## Task
Here are the records. Write out exactly the lines between the one holding "ATOM 11 O O" and the one holding "ATOM 42 N N", inclusive.

·····

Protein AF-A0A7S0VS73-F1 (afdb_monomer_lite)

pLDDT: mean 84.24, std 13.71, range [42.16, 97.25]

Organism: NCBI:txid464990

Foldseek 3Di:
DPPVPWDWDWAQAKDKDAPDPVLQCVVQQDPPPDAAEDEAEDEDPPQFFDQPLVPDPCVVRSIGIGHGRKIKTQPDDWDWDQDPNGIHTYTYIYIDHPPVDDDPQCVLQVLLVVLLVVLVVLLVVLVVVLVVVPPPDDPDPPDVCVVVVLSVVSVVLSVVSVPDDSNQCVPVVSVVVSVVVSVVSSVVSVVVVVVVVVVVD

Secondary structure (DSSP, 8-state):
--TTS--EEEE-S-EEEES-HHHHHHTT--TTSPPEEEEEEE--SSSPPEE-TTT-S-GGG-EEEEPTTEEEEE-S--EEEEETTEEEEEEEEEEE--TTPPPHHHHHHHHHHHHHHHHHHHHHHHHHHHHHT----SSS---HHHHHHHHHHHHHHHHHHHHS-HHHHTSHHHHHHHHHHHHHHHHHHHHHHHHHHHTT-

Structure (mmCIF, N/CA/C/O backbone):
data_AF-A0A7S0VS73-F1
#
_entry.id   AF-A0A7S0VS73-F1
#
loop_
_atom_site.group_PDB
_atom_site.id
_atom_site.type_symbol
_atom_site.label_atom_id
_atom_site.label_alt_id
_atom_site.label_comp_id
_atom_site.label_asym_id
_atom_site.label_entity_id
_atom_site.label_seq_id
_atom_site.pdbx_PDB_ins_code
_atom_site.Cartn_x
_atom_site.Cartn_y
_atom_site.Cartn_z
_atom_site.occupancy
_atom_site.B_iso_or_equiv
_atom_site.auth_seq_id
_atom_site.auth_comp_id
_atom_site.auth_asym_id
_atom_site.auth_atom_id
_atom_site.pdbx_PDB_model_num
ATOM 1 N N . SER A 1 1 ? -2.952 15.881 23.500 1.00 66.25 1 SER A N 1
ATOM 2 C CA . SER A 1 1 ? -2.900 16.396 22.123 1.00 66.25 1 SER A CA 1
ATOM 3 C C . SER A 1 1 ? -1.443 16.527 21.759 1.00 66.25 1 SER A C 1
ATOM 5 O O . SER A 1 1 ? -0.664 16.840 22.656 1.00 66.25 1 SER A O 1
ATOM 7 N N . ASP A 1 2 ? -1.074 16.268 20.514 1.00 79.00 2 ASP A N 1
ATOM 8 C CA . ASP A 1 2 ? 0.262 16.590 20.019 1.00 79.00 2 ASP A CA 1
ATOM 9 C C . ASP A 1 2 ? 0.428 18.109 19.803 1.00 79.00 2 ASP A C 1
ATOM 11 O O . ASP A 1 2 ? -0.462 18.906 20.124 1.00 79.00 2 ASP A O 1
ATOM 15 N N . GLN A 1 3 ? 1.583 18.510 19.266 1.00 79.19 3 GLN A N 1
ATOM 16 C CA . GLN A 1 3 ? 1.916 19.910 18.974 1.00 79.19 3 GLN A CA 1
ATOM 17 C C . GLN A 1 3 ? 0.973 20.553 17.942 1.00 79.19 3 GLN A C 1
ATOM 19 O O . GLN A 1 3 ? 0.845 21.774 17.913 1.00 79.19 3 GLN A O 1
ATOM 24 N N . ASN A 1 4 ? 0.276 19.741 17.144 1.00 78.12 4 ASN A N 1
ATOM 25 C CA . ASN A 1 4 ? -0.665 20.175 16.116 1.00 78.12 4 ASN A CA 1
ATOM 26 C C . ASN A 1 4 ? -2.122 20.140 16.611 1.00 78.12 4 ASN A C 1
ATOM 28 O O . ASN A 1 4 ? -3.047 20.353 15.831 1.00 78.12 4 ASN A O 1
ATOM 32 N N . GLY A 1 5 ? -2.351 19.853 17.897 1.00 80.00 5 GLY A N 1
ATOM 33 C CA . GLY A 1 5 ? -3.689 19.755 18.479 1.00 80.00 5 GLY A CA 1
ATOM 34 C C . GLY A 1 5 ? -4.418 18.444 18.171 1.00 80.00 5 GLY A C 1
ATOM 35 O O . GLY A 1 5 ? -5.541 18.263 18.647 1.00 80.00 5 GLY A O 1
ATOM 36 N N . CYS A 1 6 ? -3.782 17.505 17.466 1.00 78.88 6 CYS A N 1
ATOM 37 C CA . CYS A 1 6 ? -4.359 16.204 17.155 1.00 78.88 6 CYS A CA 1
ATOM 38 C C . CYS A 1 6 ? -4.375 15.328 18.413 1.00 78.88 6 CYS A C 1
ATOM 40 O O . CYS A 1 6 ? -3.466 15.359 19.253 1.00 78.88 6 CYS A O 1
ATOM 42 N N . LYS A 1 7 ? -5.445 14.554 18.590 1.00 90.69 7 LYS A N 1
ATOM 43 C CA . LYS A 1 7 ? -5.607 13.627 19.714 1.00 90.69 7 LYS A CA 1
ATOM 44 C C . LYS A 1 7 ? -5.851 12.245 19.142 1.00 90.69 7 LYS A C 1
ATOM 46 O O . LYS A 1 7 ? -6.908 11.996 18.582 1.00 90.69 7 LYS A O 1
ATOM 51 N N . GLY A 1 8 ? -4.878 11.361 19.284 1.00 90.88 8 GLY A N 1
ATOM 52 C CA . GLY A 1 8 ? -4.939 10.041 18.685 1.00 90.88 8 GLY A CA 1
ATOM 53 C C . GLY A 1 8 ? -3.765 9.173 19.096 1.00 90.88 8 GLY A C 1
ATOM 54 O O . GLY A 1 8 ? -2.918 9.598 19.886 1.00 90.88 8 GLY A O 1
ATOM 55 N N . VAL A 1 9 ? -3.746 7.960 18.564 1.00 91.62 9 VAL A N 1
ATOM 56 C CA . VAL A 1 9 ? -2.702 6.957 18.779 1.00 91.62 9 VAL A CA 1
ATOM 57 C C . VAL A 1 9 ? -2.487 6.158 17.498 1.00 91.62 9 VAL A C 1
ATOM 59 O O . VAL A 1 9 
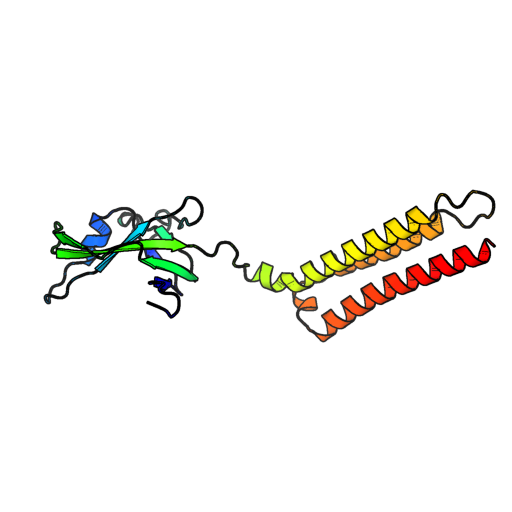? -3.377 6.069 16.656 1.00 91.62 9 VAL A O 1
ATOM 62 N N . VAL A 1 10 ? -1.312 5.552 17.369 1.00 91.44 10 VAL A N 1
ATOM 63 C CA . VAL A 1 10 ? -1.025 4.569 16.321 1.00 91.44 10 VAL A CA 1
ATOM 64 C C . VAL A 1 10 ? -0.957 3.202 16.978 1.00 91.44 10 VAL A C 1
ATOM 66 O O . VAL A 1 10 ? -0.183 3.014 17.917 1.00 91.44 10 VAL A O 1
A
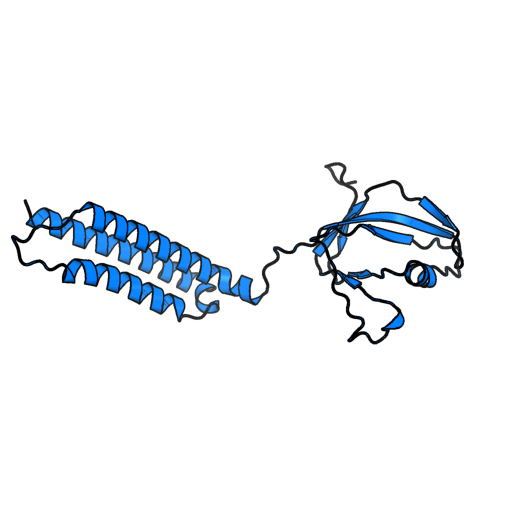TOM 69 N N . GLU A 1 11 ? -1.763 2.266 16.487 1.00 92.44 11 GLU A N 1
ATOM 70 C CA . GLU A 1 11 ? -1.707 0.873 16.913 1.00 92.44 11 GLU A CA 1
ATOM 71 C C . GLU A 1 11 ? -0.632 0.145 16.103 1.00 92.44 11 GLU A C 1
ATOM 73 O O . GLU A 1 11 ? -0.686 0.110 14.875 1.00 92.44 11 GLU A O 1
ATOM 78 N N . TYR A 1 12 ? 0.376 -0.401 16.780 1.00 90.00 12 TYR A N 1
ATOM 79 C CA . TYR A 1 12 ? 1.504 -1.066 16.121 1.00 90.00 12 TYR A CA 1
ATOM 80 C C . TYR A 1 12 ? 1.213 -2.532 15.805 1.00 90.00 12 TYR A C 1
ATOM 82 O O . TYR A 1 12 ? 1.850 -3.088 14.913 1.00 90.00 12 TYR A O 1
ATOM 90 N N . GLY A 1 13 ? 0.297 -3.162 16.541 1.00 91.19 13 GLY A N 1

·····

## Written response
ATOM 11 O O . ASP A 1 2 ? -0.462 18.906 20.124 1.00 79.00 2 ASP A O 1
ATOM 15 N N . GLN A 1 3 ? 1.583 18.510 19.266 1.00 79.19 3 GLN A N 1
ATOM 16 C CA . GLN A 1 3 ? 1.916 19.910 18.974 1.00 79.19 3 GLN A CA 1
ATOM 17 C C . GLN A 1 3 ? 0.973 20.553 17.942 1.00 79.19 3 GLN A C 1
ATOM 19 O O . GLN A 1 3 ? 0.845 21.774 17.913 1.00 79.19 3 GLN A O 1
ATOM 24 N N . ASN A 1 4 ? 0.276 19.741 17.144 1.00 78.12 4 ASN A N 1
ATOM 25 C CA . ASN A 1 4 ? -0.665 20.175 16.116 1.00 78.12 4 ASN A CA 1
ATOM 26 C C . ASN A 1 4 ? -2.122 20.140 16.611 1.00 78.12 4 ASN A C 1
ATOM 28 O O . ASN A 1 4 ? -3.047 20.353 15.831 1.00 78.12 4 ASN A O 1
ATOM 32 N N . GLY A 1 5 ? -2.351 19.853 17.897 1.00 80.00 5 GLY A N 1
ATOM 33 C CA . GLY A 1 5 ? -3.689 19.755 18.479 1.00 80.00 5 GLY A CA 1
ATOM 34 C C . GLY A 1 5 ? -4.418 18.444 18.171 1.00 80.00 5 GLY A C 1
ATOM 35 O O . GLY A 1 5 ? -5.541 18.263 18.647 1.00 80.00 5 GLY A O 1
ATOM 36 N N . CYS A 1 6 ? -3.782 17.505 17.466 1.00 78.88 6 CYS A N 1
ATOM 37 C CA . CYS A 1 6 ? -4.359 16.204 17.155 1.00 78.88 6 CYS A CA 1
ATOM 38 C C . CYS A 1 6 ? -4.375 15.328 18.413 1.00 78.88 6 CYS A C 1
ATOM 40 O O . CYS A 1 6 ? -3.466 15.359 19.253 1.00 78.88 6 CYS A O 1
ATOM 42 N N . LYS A 1 7 ? -5.445 14.554 18.590 1.00 90.69 7 LYS A N 1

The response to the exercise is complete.